By Andrea McNee, an investment director at Britannic Asset Management Asian markets have rallied...
By Andrea McNee, an investment director at Britannic Asset Management
Asian markets have rallied strongly from their lows and many commentators are suggesting that this really could last until Chinese New Year.
The recovery in the US economy post-11 September gave way to a fear that Asian export growth would slow to a very modest pace in 2003. Likewise domestic demand in Asia would also lose momentum.
Economists and company analysts alike reviewed and cut forecasts, with downgrades peaking in September/October. The technology sector in particular felt the pain, with recovery postponed once more until the second half of 2003 when it is hoped corporates will start spending again.
In October, market forecasts of US corporate profits growth reached much more reasonable levels, (expected growth rates in the tech sector fell by 30% from almost 50% at end August to 19% end October). This removed one of our concerns that market expectations were too high.
Equity markets in early October were very pessimistic. However, on looking at what markets were pricing in, it became clear they were pricing in both the recent downgrades and a contraction in growth.
Another way to look at valuation is to conclude that in fact the markets were priced for a low return, low growth world, and expectations of near term profit growth had been pulled back to a more reasonable level. Therefore markets were just as vulnerable to an upside surprise as a downside one.
In the end, it took a better than expected quarterly reporting season from the US, the removal of the immediate threat of war, and the anticipation of further interest rates cuts by the Fed to remove the gloom.
In Asia, the bounce was led by the technology sector helping Taiwan to rally 25%. However Korea's performance was held back by poor results from banks and credit card companies ' the legacy of over ambitious credit expansion signalling an end to Korea's consumer boom.
Instead, the focus has reverted to Hong Kong where expectations were low, but where there is evidence that corporates are learning to cope with deflation.
There is also the benefit of having China on its doorstep. Decent profit outcomes have been achieved. In general South East Asia has lagged, partly due to a re-assessment following the Bali bombing and partly because these markets had not fallen as much.
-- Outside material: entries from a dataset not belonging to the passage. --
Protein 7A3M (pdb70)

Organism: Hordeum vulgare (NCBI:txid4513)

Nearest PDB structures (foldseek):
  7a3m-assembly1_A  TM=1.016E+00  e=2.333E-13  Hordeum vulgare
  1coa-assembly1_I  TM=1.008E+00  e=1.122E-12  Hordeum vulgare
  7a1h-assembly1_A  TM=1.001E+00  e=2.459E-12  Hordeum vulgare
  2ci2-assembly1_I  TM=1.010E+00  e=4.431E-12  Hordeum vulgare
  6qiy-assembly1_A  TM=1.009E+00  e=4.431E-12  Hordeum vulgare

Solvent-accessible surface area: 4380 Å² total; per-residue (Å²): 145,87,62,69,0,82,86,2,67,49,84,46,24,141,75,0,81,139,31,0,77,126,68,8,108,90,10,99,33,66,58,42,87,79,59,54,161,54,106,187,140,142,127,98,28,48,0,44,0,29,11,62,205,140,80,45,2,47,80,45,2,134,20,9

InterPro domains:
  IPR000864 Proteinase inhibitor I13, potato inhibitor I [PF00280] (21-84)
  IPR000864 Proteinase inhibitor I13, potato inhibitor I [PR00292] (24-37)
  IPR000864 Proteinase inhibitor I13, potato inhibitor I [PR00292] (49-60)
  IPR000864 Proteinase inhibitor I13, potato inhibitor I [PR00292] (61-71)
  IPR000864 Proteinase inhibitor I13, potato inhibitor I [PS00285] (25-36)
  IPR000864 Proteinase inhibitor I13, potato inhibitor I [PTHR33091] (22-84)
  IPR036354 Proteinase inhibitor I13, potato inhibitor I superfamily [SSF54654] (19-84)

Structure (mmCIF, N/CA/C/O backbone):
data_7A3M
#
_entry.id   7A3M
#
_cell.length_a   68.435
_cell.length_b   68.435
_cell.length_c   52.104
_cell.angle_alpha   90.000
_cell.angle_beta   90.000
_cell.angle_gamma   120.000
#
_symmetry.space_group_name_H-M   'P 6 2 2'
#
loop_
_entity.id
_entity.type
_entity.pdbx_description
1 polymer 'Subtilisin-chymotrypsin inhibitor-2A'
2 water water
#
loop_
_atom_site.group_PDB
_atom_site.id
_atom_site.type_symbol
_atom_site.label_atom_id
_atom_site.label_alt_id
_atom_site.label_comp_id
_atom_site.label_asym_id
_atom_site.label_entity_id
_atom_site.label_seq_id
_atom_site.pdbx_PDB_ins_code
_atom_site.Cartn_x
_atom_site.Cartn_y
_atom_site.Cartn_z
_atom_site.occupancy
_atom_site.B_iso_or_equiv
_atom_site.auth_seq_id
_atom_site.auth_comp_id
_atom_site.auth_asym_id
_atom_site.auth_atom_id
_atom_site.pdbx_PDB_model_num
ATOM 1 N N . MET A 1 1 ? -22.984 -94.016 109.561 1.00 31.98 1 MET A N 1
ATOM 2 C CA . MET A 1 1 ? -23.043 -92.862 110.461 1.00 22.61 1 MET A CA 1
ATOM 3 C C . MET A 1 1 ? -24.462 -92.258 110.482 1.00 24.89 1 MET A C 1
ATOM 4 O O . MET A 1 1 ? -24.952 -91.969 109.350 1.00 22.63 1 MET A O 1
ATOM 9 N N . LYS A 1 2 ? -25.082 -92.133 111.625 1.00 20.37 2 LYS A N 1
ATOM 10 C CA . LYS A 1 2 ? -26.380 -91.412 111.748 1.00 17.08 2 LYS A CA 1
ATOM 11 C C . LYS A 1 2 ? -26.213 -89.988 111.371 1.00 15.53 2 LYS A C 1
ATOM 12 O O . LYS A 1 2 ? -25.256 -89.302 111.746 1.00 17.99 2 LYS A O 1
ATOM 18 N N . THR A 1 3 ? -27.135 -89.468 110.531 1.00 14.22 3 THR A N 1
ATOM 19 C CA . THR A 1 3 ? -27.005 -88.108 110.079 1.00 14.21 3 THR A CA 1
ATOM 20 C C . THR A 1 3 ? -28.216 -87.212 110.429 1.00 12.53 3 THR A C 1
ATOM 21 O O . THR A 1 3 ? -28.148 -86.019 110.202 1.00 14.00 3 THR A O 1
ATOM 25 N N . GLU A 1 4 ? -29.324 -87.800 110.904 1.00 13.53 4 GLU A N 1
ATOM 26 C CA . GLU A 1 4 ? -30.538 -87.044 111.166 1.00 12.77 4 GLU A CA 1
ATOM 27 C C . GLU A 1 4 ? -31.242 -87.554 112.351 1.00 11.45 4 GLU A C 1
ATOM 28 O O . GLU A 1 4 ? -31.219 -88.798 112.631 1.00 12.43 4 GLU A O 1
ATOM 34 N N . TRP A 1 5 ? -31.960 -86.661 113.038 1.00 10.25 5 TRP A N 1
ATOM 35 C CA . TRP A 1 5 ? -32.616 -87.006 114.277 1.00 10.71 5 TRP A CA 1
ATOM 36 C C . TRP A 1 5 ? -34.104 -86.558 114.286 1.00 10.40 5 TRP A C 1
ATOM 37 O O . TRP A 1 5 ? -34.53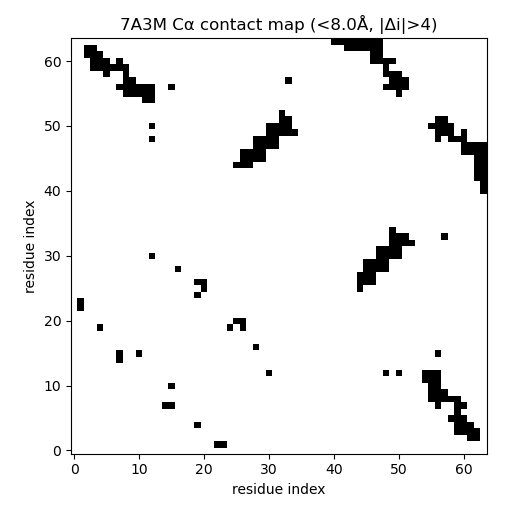6 -85.681 115.038 1.00 10.65 5 TRP A O 1
ATOM 48 N N . PRO A 1 6 ? -34.926 -87.205 113.440 1.00 11.44 6 PRO A N 1
ATOM 49 C CA . PRO A 1 6 ? -36.356 -86.782 113.371 1.00 12.82 6 PRO A CA 1
ATOM 50 C C . PRO A 1 6 ? -37.043 -86.981 114.673 1.00 12.31 6 PRO A C 1
ATOM 51 O O . PRO A 1 6 ? -38.041 -86.224 114.967 1.00 14.34 6 PRO A O 1
ATOM 55 N N . GLU A 1 7 ? -36.604 -87.894 115.463 1.00 12.77 7 GLU A N 1
ATOM 56 C CA . GLU A 1 7 ? -37.241 -88.129 116.756 1.00 13.74 7 GLU A CA 1
ATOM 57 C C . GLU A 1 7 ? -37.103 -86.983 117.730 1.00 12.78 7 GLU A C 1
ATOM 58 O O . GLU A 1 7 ? -37.784 -86.980 118.762 1.00 15.48 7 GLU A O 1
ATOM 64 N N . LEU A 1 8 ? -36.261 -85.995 117.463 1.00 10.92 8 LEU A N 1
ATOM 65 C CA . LEU A 1 8 ? -36.041 -84.892 118.395 1.00 10.31 8 LEU A CA 1
ATOM 66 C C . LEU A 1 8 ? -36.953 -83.687 118.153 1.00 10.17 8 LEU A C 1
ATOM 67 O O . LEU A 1 8 ? -36.908 -82.751 118.919 1.00 10.36 8 LEU A O 1
ATOM 72 N N . VAL A 1 9 ? -37.692 -83.692 117.022 1.00 10.31 9 VAL A N 1
ATOM 73 C CA . VAL A 1 9 ? -38.625 -82.526 116.853 1.00 10.16 9 VAL A CA 1
ATOM 74 C C . VAL A 1 9 ? -39.618 -82.495 118.009 1.00 10.56 9 VAL A C 1
ATOM 75 O O . VAL A 1 9 ? -40.275 -83.460 118.290 1.00 12.73 9 VAL A O 1
ATOM 79 N N . GLY A 1 10 ? -39.712 -81.301 118.585 1.00 9.89 10 GLY A N 1
ATOM 80 C CA . GLY A 1 10 ? -40.550 -81.072 119.722 1.00 11.18 10 GLY A CA 1
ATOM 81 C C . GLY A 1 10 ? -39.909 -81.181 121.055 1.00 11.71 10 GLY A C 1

Despite the recent rally of 15%, a valuation case can still readily be made for Asia. Liquidity in the region is strong and in some countries interest rates can follow the Fed down. With a fair wind, another 10% or so upside is achievable.
However, at this stage stock selection becomes more critical, especially in the technology sector. For a meaningful move up, markets need more positive news on trading, leading to upgrades, leading to corporate profitability. We may need to wait until later in 2003 to see this.
The main risk as ever is the US consumer ' can he continue to keep spending until balance sheets are repaired and corporates increase capital expenditure?
Global growth outlook is soggy.
Extreme underpricing removed by a rally.
Domestic demand is too cool in Hong Kong.